Cordes, cerceaux, cerceau aérien, acrobatie ou clown, contorsion, jonglage, les matériaux classiques du cirque sont là, sublimés par de splendides lumières, qui isolent ou rassemblent, qui cisèlent l’espace, le dorent, le découpent, sur des noirs profonds. Les costumes changeant discrètement à chaque tableau sont simples et beaux, alternant noir et blanc.
On entendra Camille Saint-Saëns, Frédéric Chopin, Claude Debussy, Vivaldi, Max Richter et Philip Glass, le Boléro de Ravel, tout un patrimoine musical européen hautement romantique et puissamment évocateur, et puis, pour un final touché par la grâce, des traditionnels ukrainiens : Roman Kahfizov, metteur en scène de ce magistral spectacle confesse que pour lui, « la musique classique est celle qui fait le plus vibrer les cœurs ». Pas de raison de s’en priver !

On apprécie que les numéros prennent particulièrement leur temps, laissant s’installer une personnalité, un univers. Des intermèdes font transition, permettant de retrouver le groupe, soudé, complice, dansant.
Difficile de citer tous les numéros, chacun est un petit bijou de précision et d’émotion.
On garde en mémoire une ébouriffante Shiva jongleuse à quatorze bras, qui laisse place à un exaltant solo de jonglage de balles de Vladyslav Holda : le public en rit d’émerveillement et de surprise.
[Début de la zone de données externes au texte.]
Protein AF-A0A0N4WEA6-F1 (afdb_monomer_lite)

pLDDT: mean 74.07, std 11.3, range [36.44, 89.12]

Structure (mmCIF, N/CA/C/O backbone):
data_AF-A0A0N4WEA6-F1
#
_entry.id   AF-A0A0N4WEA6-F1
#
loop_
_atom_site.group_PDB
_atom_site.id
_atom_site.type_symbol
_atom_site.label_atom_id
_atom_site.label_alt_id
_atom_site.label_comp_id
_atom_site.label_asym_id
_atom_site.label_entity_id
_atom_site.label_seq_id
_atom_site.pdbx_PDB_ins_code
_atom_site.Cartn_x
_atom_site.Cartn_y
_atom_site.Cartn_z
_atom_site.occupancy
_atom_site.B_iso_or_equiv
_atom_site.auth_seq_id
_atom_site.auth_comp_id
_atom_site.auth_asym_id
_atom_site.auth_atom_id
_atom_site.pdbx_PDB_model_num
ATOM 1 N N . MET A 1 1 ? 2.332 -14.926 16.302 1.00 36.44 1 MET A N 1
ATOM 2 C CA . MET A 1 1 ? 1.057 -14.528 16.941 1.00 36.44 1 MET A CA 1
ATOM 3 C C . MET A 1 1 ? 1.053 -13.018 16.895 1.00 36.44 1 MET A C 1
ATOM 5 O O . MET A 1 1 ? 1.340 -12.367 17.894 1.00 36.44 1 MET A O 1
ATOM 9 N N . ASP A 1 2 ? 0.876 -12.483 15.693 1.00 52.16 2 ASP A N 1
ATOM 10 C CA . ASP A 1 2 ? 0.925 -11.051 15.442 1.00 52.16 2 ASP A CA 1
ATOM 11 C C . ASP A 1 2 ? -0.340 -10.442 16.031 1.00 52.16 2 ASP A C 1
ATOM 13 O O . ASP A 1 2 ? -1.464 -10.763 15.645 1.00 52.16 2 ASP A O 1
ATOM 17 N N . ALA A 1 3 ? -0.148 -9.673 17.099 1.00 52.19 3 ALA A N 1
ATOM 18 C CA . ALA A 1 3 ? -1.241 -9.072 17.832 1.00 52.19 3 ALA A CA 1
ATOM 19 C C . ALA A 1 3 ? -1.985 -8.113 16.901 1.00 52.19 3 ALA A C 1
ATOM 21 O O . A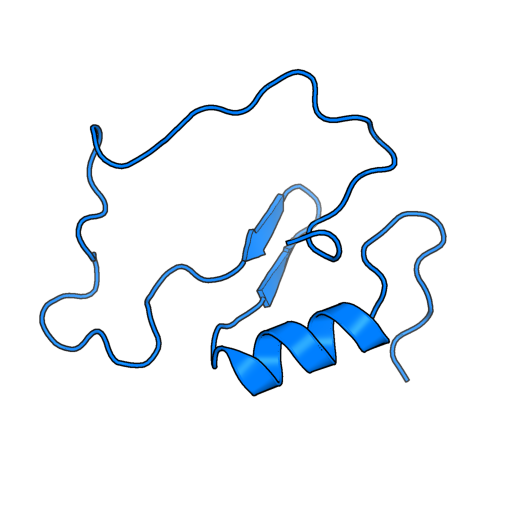LA A 1 3 ? -1.376 -7.222 16.311 1.00 52.19 3 ALA A O 1
ATOM 22 N N . LYS A 1 4 ? -3.306 -8.284 16.797 1.00 55.75 4 LYS A N 1
ATOM 23 C CA . LYS A 1 4 ? -4.176 -7.359 16.073 1.00 55.75 4 LYS A CA 1
ATOM 24 C C . LYS A 1 4 ? -3.944 -5.944 16.610 1.00 55.75 4 LYS A C 1
ATOM 26 O O . LYS A 1 4 ? -4.246 -5.664 17.772 1.00 55.75 4 LYS A O 1
ATOM 31 N N . LEU A 1 5 ? -3.366 -5.080 15.781 1.00 59.41 5 LEU A N 1
ATOM 32 C CA . LEU A 1 5 ? -3.062 -3.705 16.159 1.00 59.41 5 LEU A CA 1
ATOM 33 C C . LEU A 1 5 ? -4.374 -2.954 16.416 1.00 59.41 5 LEU A C 1
ATOM 35 O O . LEU A 1 5 ? -5.339 -3.097 15.669 1.00 59.41 5 LEU A O 1
ATOM 39 N N . ILE A 1 6 ? -4.411 -2.161 17.492 1.00 63.91 6 ILE A N 1
ATOM 40 C CA . ILE A 1 6 ? -5.576 -1.324 17.832 1.00 63.91 6 ILE A CA 1
ATOM 41 C C . ILE A 1 6 ? -5.795 -0.267 16.738 1.00 63.91 6 ILE A C 1
ATOM 43 O O . ILE A 1 6 ? -6.935 0.009 16.389 1.00 63.91 6 ILE A O 1
ATOM 47 N N . ASN A 1 7 ? -4.699 0.243 16.163 1.00 67.94 7 ASN A N 1
ATOM 48 C CA . ASN A 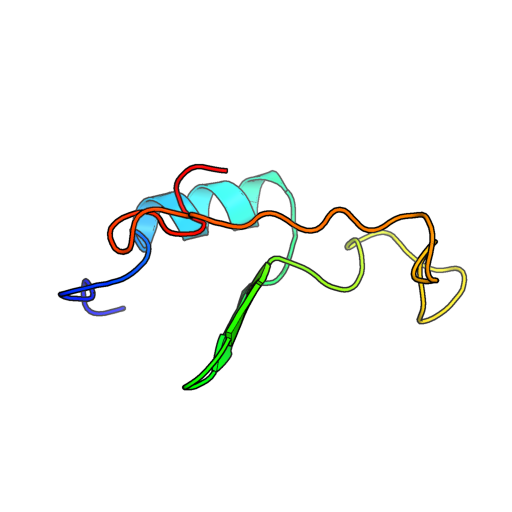1 7 ? -4.653 1.071 14.961 1.00 67.94 7 ASN A CA 1
ATOM 49 C C . ASN A 1 7 ? -3.542 0.525 14.052 1.00 67.94 7 ASN A C 1
ATOM 51 O O . ASN A 1 7 ? -2.366 0.631 14.403 1.00 67.94 7 ASN A O 1
ATOM 55 N N . GLY A 1 8 ? -3.901 -0.086 12.927 1.00 74.75 8 GLY A N 1
ATOM 56 C CA . GLY A 1 8 ? -2.950 -0.626 11.956 1.00 74.75 8 GLY A CA 1
ATOM 57 C C . GLY A 1 8 ? -3.614 -1.555 10.944 1.00 74.75 8 GLY A C 1
ATOM 58 O O . GLY A 1 8 ? -4.788 -1.901 11.091 1.00 74.75 8 GLY A O 1
ATOM 59 N N . SER A 1 9 ? -2.846 -1.967 9.934 1.00 79.00 9 SER A N 1
ATOM 60 C CA . SER A 1 9 ? -3.286 -2.908 8.901 1.00 79.00 9 SER A CA 1
ATOM 61 C C . SER A 1 9 ? -3.762 -4.236 9.492 1.00 79.00 9 SER A C 1
ATOM 63 O O . SER A 1 9 ? -3.201 -4.741 10.467 1.00 79.00 9 SER A O 1
ATOM 65 N N . ASP A 1 10 ? -4.773 -4.831 8.861 1.00 83.62 10 ASP A N 1
ATOM 66 C CA . ASP A 1 10 ? -5.246 -6.174 9.192 1.00 83.62 10 ASP A CA 1
ATOM 67 C C . ASP A 1 10 ? -4.170 -7.223 8.830 1.00 83.62 10 ASP A C 1
ATOM 69 O O . ASP A 1 10 ? -3.838 -7.359 7.646 1.00 83.62 10 ASP A O 1
ATOM 73 N N . PRO A 1 11 ? -3.603 -7.952 9.812 1.00 79.38 11 PRO A N 1
ATOM 74 C CA . PRO A 1 11 ? -2.471 -8.845 9.577 1.00 79.38 11 PRO A CA 1
ATOM 75 C C . PRO A 1 11 ? -2.811 -9.985 8.611 1.00 79.38 11 PRO A C 1
ATOM 77 O O . PRO A 1 11 ? -1.986 -10.314 7.760 1.00 79.38 11 PRO A O 1
ATOM 80 N N . ASP A 1 12 ? -4.032 -10.524 8.670 1.00 84.12 12 ASP A N 1
ATOM 81 C CA . ASP A 1 12 ? -4.456 -11.639 7.816 1.00 84.12 12 ASP A CA 1
ATOM 82 C C . ASP A 1 12 ? -4.561 -11.200 6.344 1.00 84.12 12 ASP A C 1
ATOM 84 O O . ASP A 1 12 ? -4.148 -11.911 5.425 1.00 84.12 12 ASP A O 1
ATOM 88 N N . LYS A 1 13 ? -5.067 -9.982 6.103 1.00 83.81 13 LYS A N 1
ATOM 89 C CA . LYS A 1 13 ? -5.150 -9.416 4.745 1.00 83.81 13 LYS A CA 1
ATOM 90 C C . LYS A 1 13 ? -3.778 -9.065 4.190 1.00 83.81 13 LYS A C 1
ATOM 92 O O . LYS A 1 13 ? -3.517 -9.298 3.010 1.00 83.81 13 LYS A O 1
ATOM 97 N N . MET A 1 14 ? -2.900 -8.514 5.026 1.00 83.00 14 MET A N 1
ATOM 98 C CA . MET A 1 14 ? -1.533 -8.216 4.607 1.00 83.00 14 MET A CA 1
ATOM 99 C C . MET A 1 14 ? -0.789 -9.495 4.239 1.00 83.00 14 MET A C 1
ATOM 101 O O . MET A 1 14 ? -0.145 -9.531 3.193 1.00 83.00 14 MET A O 1
ATOM 105 N N . GLU A 1 15 ? -0.927 -10.560 5.028 1.00 82.31 15 GLU A N 1
ATOM 106 C CA . GLU A 1 15 ? -0.326 -11.856 4.713 1.00 82.31 15 GLU A CA 1
ATOM 107 C C . GLU A 1 15 ? -0.833 -12.411 3.370 1.00 82.31 15 GLU A C 1
ATOM 109 O O . GLU A 1 15 ? -0.027 -12.843 2.542 1.00 82.31 15 GLU A O 1
ATOM 114 N N . GLU A 1 16 ? -2.138 -12.324 3.087 1.00 85.19 16 GLU A N 1
ATOM 115 C CA . GLU A 1 16 ? -2.698 -12.718 1.786 1.00 85.19 16 GLU A CA 1
ATOM 116 C C . GLU A 1 16 ? -2.086 -11.911 0.626 1.00 85.19 16 GLU A C 1
ATOM 118 O O . GLU A 1 16 ? -1.657 -12.476 -0.388 1.00 85.19 16 GLU A O 1
ATOM 123 N N . ILE A 1 17 ? -2.010 -10.584 0.767 1.00 83.31 17 ILE A N 1
ATOM 124 C CA . ILE A 1 17 ? -1.481 -9.687 -0.269 1.00 83.31 17 ILE A CA 1
ATOM 125 C C . ILE A 1 17 ? 0.010 -9.952 -0.517 1.00 83.31 17 ILE A C 1
ATOM 127 O O . ILE A 1 17 ? 0.440 -9.982 -1.679 1.00 83.31 17 ILE A O 1
ATOM 131 N N . LEU A 1 18 ? 0.790 -10.150 0.547 1.00 82.62 18 LEU A N 1
ATOM 132 C CA . LEU A 1 18 ? 2.224 -10.429 0.468 1.00 82.62 18 LEU A CA 1
ATOM 133 C C . LEU A 1 18 ? 2.480 -11.796 -0.168 1.00 82.62 18 LEU A C 1
ATOM 135 O O . LEU A 1 18 ? 3.286 -11.881 -1.092 1.00 82.62 18 LEU A O 1
ATOM 139 N N . ASN A 1 19 ? 1.731 -12.831 0.219 1.00 82.81 19 ASN A N 1
ATOM 140 C CA . ASN A 1 19 ? 1.844 -14.163 -0.379 1.00 82.81 19 ASN A CA 1
ATOM 141 C C . ASN A 1 19 ? 1.440 -14.177 -1.860 1.00 82.81 19 ASN A C 1
ATOM 143 O O . ASN A 1 19 ? 2.088 -14.836 -2.673 1.00 82.81 19 ASN A O 1
ATOM 147 N N . ARG A 1 20 ? 0.402 -13.421 -2.244 1.00 83.88 20 ARG A N 1
ATOM 148 C CA . ARG A 1 20 ? -0.054 -13.343 -3.641 1.00 83.88 20 ARG A CA 1
ATOM 149 C C . ARG A 1 20 ? 0.931 -12.603 -4.546 1.00 83.88 20 ARG A C 1
ATOM 151 O O . ARG A 1 20 ? 1.101 -12.990 -5.699 1.00 83.88 20 ARG A O 1
ATOM 158 N N . LYS A 1 21 ? 1.508 -11.497 -4.067 1.00 80.81 21 LYS A N 1
ATOM 159 C CA . LYS A 1 21 ? 2.323 -10.592 -4.898 1.00 80.81 21 LYS A CA 1
ATOM 160 C C . LYS A 1 21 ? 3.840 -10.789 -4.707 1.00 80.81 21 LYS A C 1
ATOM 162 O O . LYS A 1 21 ? 4.609 -10.314 -5.536 1.00 80.81 21 LYS A O 1
ATOM 167 N N . GLY A 1 22 ? 4.271 -11.483 -3.652 1.00 78.06 22 GLY A N 1
ATOM 168 C CA . GLY A 1 22 ? 5.678 -11.776 -3.346 1.00 78.06 22 GLY A CA 1
ATOM 169 C C . GLY A 1 22 ? 6.496 -10.578 -2.848 1.00 78.06 22 GLY A C 1
ATOM 170 O O . GLY A 1 22 ? 7.722 -10.621 -2.893 1.00 78.06 22 GLY A O 1
ATOM 171 N N . TYR A 1 23 ? 5.844 -9.493 -2.425 1.00 80.31 23 TYR A N 1
ATOM 172 C CA . TYR A 1 23 ? 6.519 -8.295 -1.912 1.00 80.31 23 TYR A CA 1
ATOM 173 C C . TYR A 1 23 ? 6.819 -8.413 -0.418 1.00 80.31 23 TYR A C 1
ATOM 175 O O . TYR A 1 23 ? 6.215 -9.212 0.293 1.00 80.31 23 TYR A O 1
ATOM 183 N N . THR A 1 24 ? 7.742 -7.579 0.057 1.00 79.06 24 THR A N 1
ATOM 184 C CA . THR A 1 24 ? 8.072 -7.422 1.476 1.00 79.06 24 THR A CA 1
ATOM 185 C C . THR A 1 24 ? 7.281 -6.273 2.097 1.00 79.06 24 THR A C 1
ATOM 187 O O . THR A 1 24 ? 6.932 -5.313 1.411 1.00 79.06 24 THR A O 1
ATOM 190 N N . LEU A 1 25 ? 7.022 -6.349 3.402 1.00 80.44 25 LEU A N 1
ATOM 191 C CA . LEU A 1 25 ? 6.449 -5.257 4.188 1.00 80.44 25 LEU A CA 1
ATOM 192 C C . LEU A 1 25 ? 7.422 -4.898 5.310 1.00 80.44 25 LEU A C 1
ATOM 194 O O . LEU A 1 25 ? 7.723 -5.740 6.155 1.00 80.44 25 LEU A O 1
ATOM 198 N N . GLU A 1 26 ? 7.901 -3.658 5.327 1.00 80.94 26 GLU A N 1
ATOM 199 C CA . GLU A 1 26 ? 8.766 -3.139 6.389 1.00 80.94 26 GLU A CA 1
ATOM 200 C C . GLU A 1 26 ? 8.008 -2.076 7.188 1.00 80.94 26 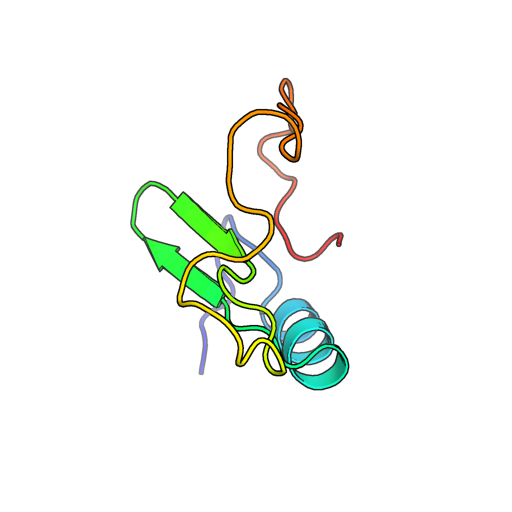GLU A C 1
ATOM 202 O O . GLU A 1 26 ? 7.542 -1.087 6.627 1.00 80.94 26 GLU A O 1
ATOM 207 N N . THR A 1 27 ? 7.872 -2.267 8.502 1.00 76.50 27 THR A N 1
ATOM 208 C CA . THR A 1 27 ? 7.194 -1.308 9.391 1.00 76.50 27 THR A CA 1
ATOM 209 C C . THR A 1 27 ? 8.187 -0.729 10.390 1.00 76.50 27 THR A C 1
ATOM 211 O O . THR A 1 27 ? 8.882 -1.459 11.096 1.00 76.50 27 THR A O 1
ATOM 214 N N . THR A 1 28 ? 8.237 0.596 10.464 1.00 82.94 28 THR A N 1
ATOM 215 C CA . THR A 1 28 ? 9.007 1.370 11.445 1.00 82.94 28 THR A CA 1
ATOM 216 C C . THR A 1 28 ? 8.069 2.297 12.218 1.00 82.94 28 THR A C 1
ATOM 218 O O . THR A 1 28 ? 6.907 2.452 11.856 1.00 82.94 28 THR A O 1
ATOM 221 N N . VAL A 1 29 ? 8.565 2.957 13.272 1.00 79.25 29 VAL A N 1
ATOM 222 C CA . VAL A 1 29 ? 7.749 3.845 14.128 1.00 79.25 29 VAL A CA 1
ATOM 223 C C . VAL A 1 29 ? 7.081 4.993 13.348 1.00 79.25 29 VAL A C 1
ATOM 225 O O . VAL A 1 29 ? 6.042 5.480 13.778 1.00 79.25 29 VAL A O 1
ATOM 228 N N . GLY A 1 30 ? 7.649 5.422 12.214 1.00 79.75 30 GLY A N 1
ATOM 229 C CA . GLY A 1 30 ? 7.130 6.541 11.416 1.00 79.75 30 GLY A CA 1
ATOM 230 C C . GLY A 1 30 ? 6.728 6.198 9.982 1.00 79.75 30 GLY A C 1
ATOM 231 O O . GLY A 1 30 ? 6.290 7.091 9.264 1.00 79.75 30 GLY A O 1
ATOM 232 N N . GLN A 1 31 ? 6.905 4.951 9.538 1.00 79.75 31 GLN A N 1
ATOM 233 C CA . GLN A 1 31 ? 6.657 4.576 8.147 1.00 79.75 31 GLN A CA 1
ATOM 234 C C . GLN A 1 31 ? 6.344 3.086 8.018 1.00 79.75 31 GLN A C 1
ATOM 236 O O . GLN A 1 31 ? 7.120 2.249 8.487 1.00 79.75 31 GLN A O 1
ATOM 241 N N . THR A 1 32 ? 5.270 2.779 7.295 1.00 79.75 32 THR A N 1
ATOM 242 C CA . THR A 1 32 ? 4.975 1.444 6.767 1.00 79.75 32 THR A CA 1
ATOM 243 C C . THR A 1 32 ? 5.289 1.452 5.277 1.00 79.75 32 THR A C 1
ATOM 245 O O . THR A 1 32 ? 4.772 2.282 4.533 1.00 79.75 32 THR A O 1
ATOM 248 N N . LYS A 1 33 ? 6.204 0.587 4.838 1.00 80.56 33 LYS A N 1
ATOM 249 C CA . LYS A 1 33 ? 6.679 0.522 3.456 1.00 80.56 33 LYS A CA 1
ATOM 250 C C . LYS A 1 33 ? 6.329 -0.833 2.855 1.00 80.56 33 LYS A C 1
ATOM 252 O O . LYS A 1 33 ? 6.928 -1.853 3.196 1.00 80.56 33 LYS A O 1
ATOM 257 N N . TYR A 1 34 ? 5.367 -0.825 1.937 1.00 78.44 34 TYR A N 1
ATOM 258 C CA . TYR A 1 34 ? 5.061 -1.964 1.081 1.00 78.44 34 TYR A CA 1
ATOM 259 C C . TYR A 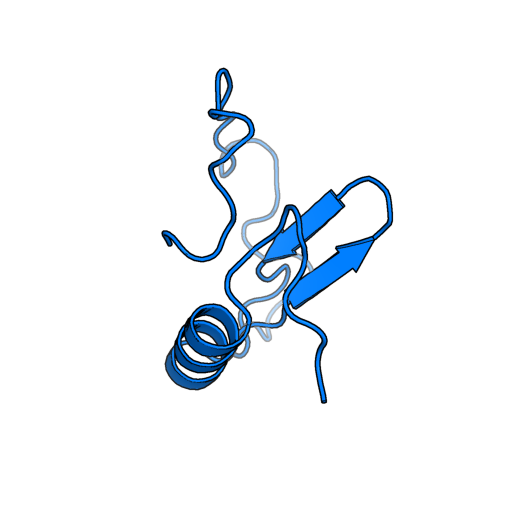1 34 ? 6.026 -1.995 -0.114 1.00 78.44 34 TYR A C 1
ATOM 261 O O . TYR A 1 34 ? 6.045 -1.090 -0.951 1.00 78.44 34 TYR A O 1
ATOM 269 N N . GLY A 1 35 ? 6.842 -3.042 -0.199 1.00 72.56 35 GLY A N 1
ATOM 270 C CA . GLY A 1 35 ? 7.820 -3.242 -1.263 1.00 72.56 35 GLY A CA 1
ATOM 271 C C . GLY A 1 35 ? 9.082 -2.377 -1.140 1.00 72.56 35 GLY A C 1
ATOM 272 O O . GLY A 1 35 ? 9.558 -2.051 -0.058 1.00 72.56 35 GLY A O 1
ATOM 273 N N . GLY A 1 36 ? 9.674 -2.042 -2.287 1.00 67.06 36 GLY A N 1
ATOM 274 C CA . GLY A 1 36 ? 10.944 -1.314 -2.404 1.00 67.06 36 GLY A CA 1
ATOM 275 C C . GLY A 1 36 ? 11.778 -1.835 -3.570 1.00 67.06 36 GLY A C 1
ATOM 276 O O . GLY A 1 36 ? 12.239 -1.061 -4.403 1.00 67.06 36 GLY A O 1
ATOM 277 N N . LEU A 1 37 ? 11.871 -3.157 -3.686 1.00 62.38 37 LEU A N 1
ATOM 278 C CA . LEU A 1 37 ? 12.339 -3.853 -4.879 1.00 62.38 37 LEU A CA 1
ATOM 279 C C . LEU A 1 37 ? 11.283 -4.884 -5.256 1.00 62.38 37 LEU A C 1
ATOM 281 O O . LEU A 1 37 ? 10.816 -5.635 -4.402 1.00 62.38 37 LEU A O 1
AT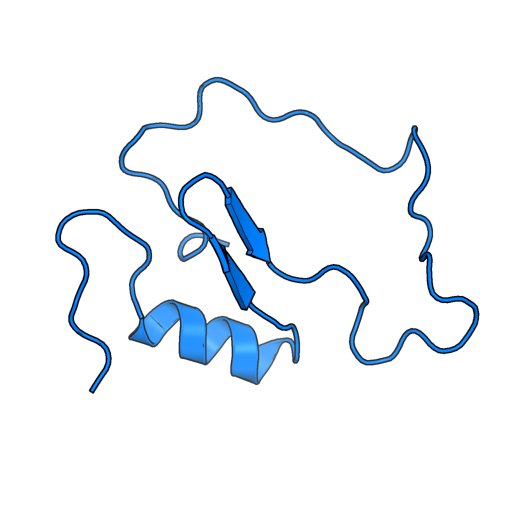OM 285 N N . CYS A 1 38 ? 10.868 -4.903 -6.522 1.00 65.62 38 CYS A N 1
ATOM 286 C CA . CYS A 1 38 ? 10.009 -5.981 -6.997 1.00 65.62 38 CYS A CA 1
ATOM 287 C C . CYS A 1 38 ? 10.773 -7.311 -6.865 1.00 65.62 38 CYS A C 1
ATOM 289 O O . CYS A 1 38 ? 11.959 -7.344 -7.196 1.00 65.62 38 CYS A O 1
ATOM 291 N N . PRO A 1 39 ? 10.123 -8.410 -6.447 1.00 63.94 39 PRO A N 1
ATOM 292 C CA . PRO A 1 39 ? 10.793 -9.685 -6.155 1.00 63.94 39 PRO A CA 1
ATOM 293 C C . PRO A 1 39 ? 11.564 -10.303 -7.339 1.00 63.94 39 PRO A C 1
ATOM 295 O O . PRO A 1 39 ? 12.428 -11.146 -7.137 1.00 63.94 39 PRO A O 1
ATOM 298 N N . VAL A 1 40 ? 11.287 -9.869 -8.573 1.00 66.12 40 VAL A N 1
ATOM 299 C CA . VAL A 1 40 ? 11.959 -10.296 -9.819 1.00 66.12 40 VAL A CA 1
ATOM 300 C C . VAL A 1 40 ? 12.911 -9.238 -10.402 1.00 66.12 40 VAL A C 1
ATOM 302 O O . VAL A 1 40 ? 13.425 -9.403 -11.508 1.00 66.12 40 VAL A O 1
ATOM 305 N N . TRP A 1 41 ? 13.155 -8.132 -9.697 1.00 64.31 41 TRP A N 1
ATOM 306 C CA . TRP A 1 41 ? 13.970 -7.031 -10.208 1.00 64.31 41 TRP A CA 1
ATOM 307 C C . TRP A 1 41 ? 15.472 -7.306 -10.040 1.00 64.31 41 TRP A C 1
ATOM 309 O O . TRP A 1 41 ? 16.020 -7.159 -8.950 1.00 64.31 41 TRP A O 1
ATOM 319 N N . ASN A 1 42 ? 16.138 -7.697 -11.131 1.00 64.38 42 ASN A N 1
ATOM 320 C CA . ASN A 1 42 ? 17.530 -8.163 -11.114 1.00 64.38 42 ASN A CA 1
ATOM 321 C C . ASN A 1 42 ? 18.558 -7.127 -11.627 1.00 64.38 42 ASN A C 1
ATOM 323 O O . ASN A 1 42 ? 19.750 -7.269 -11.371 1.00 64.38 42 ASN A O 1
ATOM 327 N N . ASP A 1 43 ? 18.125 -6.074 -12.334 1.00 61.09 43 ASP A N 1
ATOM 328 C CA . ASP A 1 43 ? 19.028 -5.272 -13.184 1.00 61.09 43 ASP A CA 1
ATOM 329 C C . ASP A 1 43 ? 19.583 -3.972 -12.565 1.00 61.09 43 ASP A C 1
ATOM 331 O O . ASP A 1 43 ? 20.348 -3.270 -13.223 1.00 61.09 43 ASP A O 1
ATOM 335 N N . ARG A 1 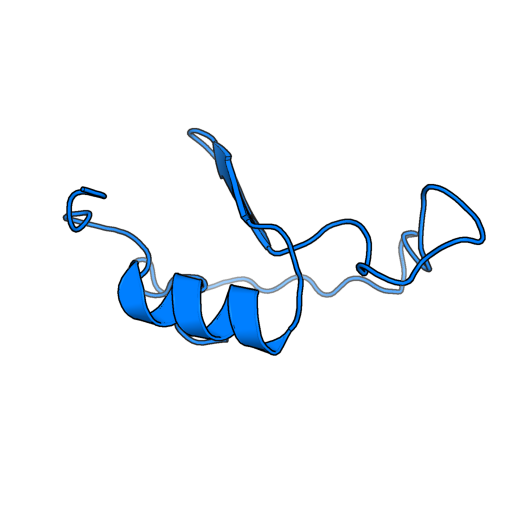44 ? 19.260 -3.653 -11.300 1.00 57.31 44 ARG A N 1
ATOM 336 C CA . ARG A 1 44 ? 19.951 -2.685 -10.401 1.00 57.31 44 ARG A CA 1
ATOM 337 C C . ARG A 1 44 ? 19.157 -2.546 -9.099 1.00 57.31 44 ARG A C 1
ATOM 339 O O . ARG A 1 44 ? 17.939 -2.609 -9.132 1.00 57.31 44 ARG A O 1
ATOM 346 N N . ALA A 1 45 ? 19.811 -2.255 -7.970 1.00 56.53 45 ALA A N 1
ATOM 347 C CA . ALA A 1 45 ? 19.167 -2.048 -6.655 1.00 56.53 45 ALA A CA 1
ATOM 348 C C . ALA A 1 45 ? 18.217 -0.828 -6.571 1.00 56.53 45 ALA A C 1
ATOM 350 O O . ALA A 1 45 ? 17.719 -0.480 -5.507 1.00 56.53 45 ALA A O 1
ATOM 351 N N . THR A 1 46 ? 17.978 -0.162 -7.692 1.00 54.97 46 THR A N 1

Une lumière dorée de soleil qui coule le long d’une unique corde tombant des cintres, un jeune homme presque indolent : Maksym Vakhnytskyi, merveilleux cordiste, aérien, spectaculaire, fait des prouesses comme on fait la sieste, avec des lenteurs et des langueurs de fin d’après-midi au soleil. Mykhailo Makarov – cou-de-pied de danseur, grand écart de ballerine, musculature d’Atlas, souplesse de liane, corps gainé et sourire de môme – tel l’albatros est lourd et bien maladroit au sol et s’envole dès qu’il est perché sur ses cannes d’équilibre. Au cerceau aérien, Artem Kreksha se fait perruche contorsionniste, petit piaf sur son perchoir défiant les lois de la gravité et de la physiologie, pliant sa carcasse en des angles improbables, suspendu par le bout des pieds…
Les sept artistes sont de splendides technicien•ennes, mais gardent légèreté et modestie, se moquant gentiment d’eux-mêmes, tel l’équilibriste peinant à tenir debout quand il est au sol, ou se faisant assistants d’un camarade à qui il faut retirer ses chaussons ou qu’il faut traîner, faussement harassé, hors du plateau… Ils font naître admiration et sourire.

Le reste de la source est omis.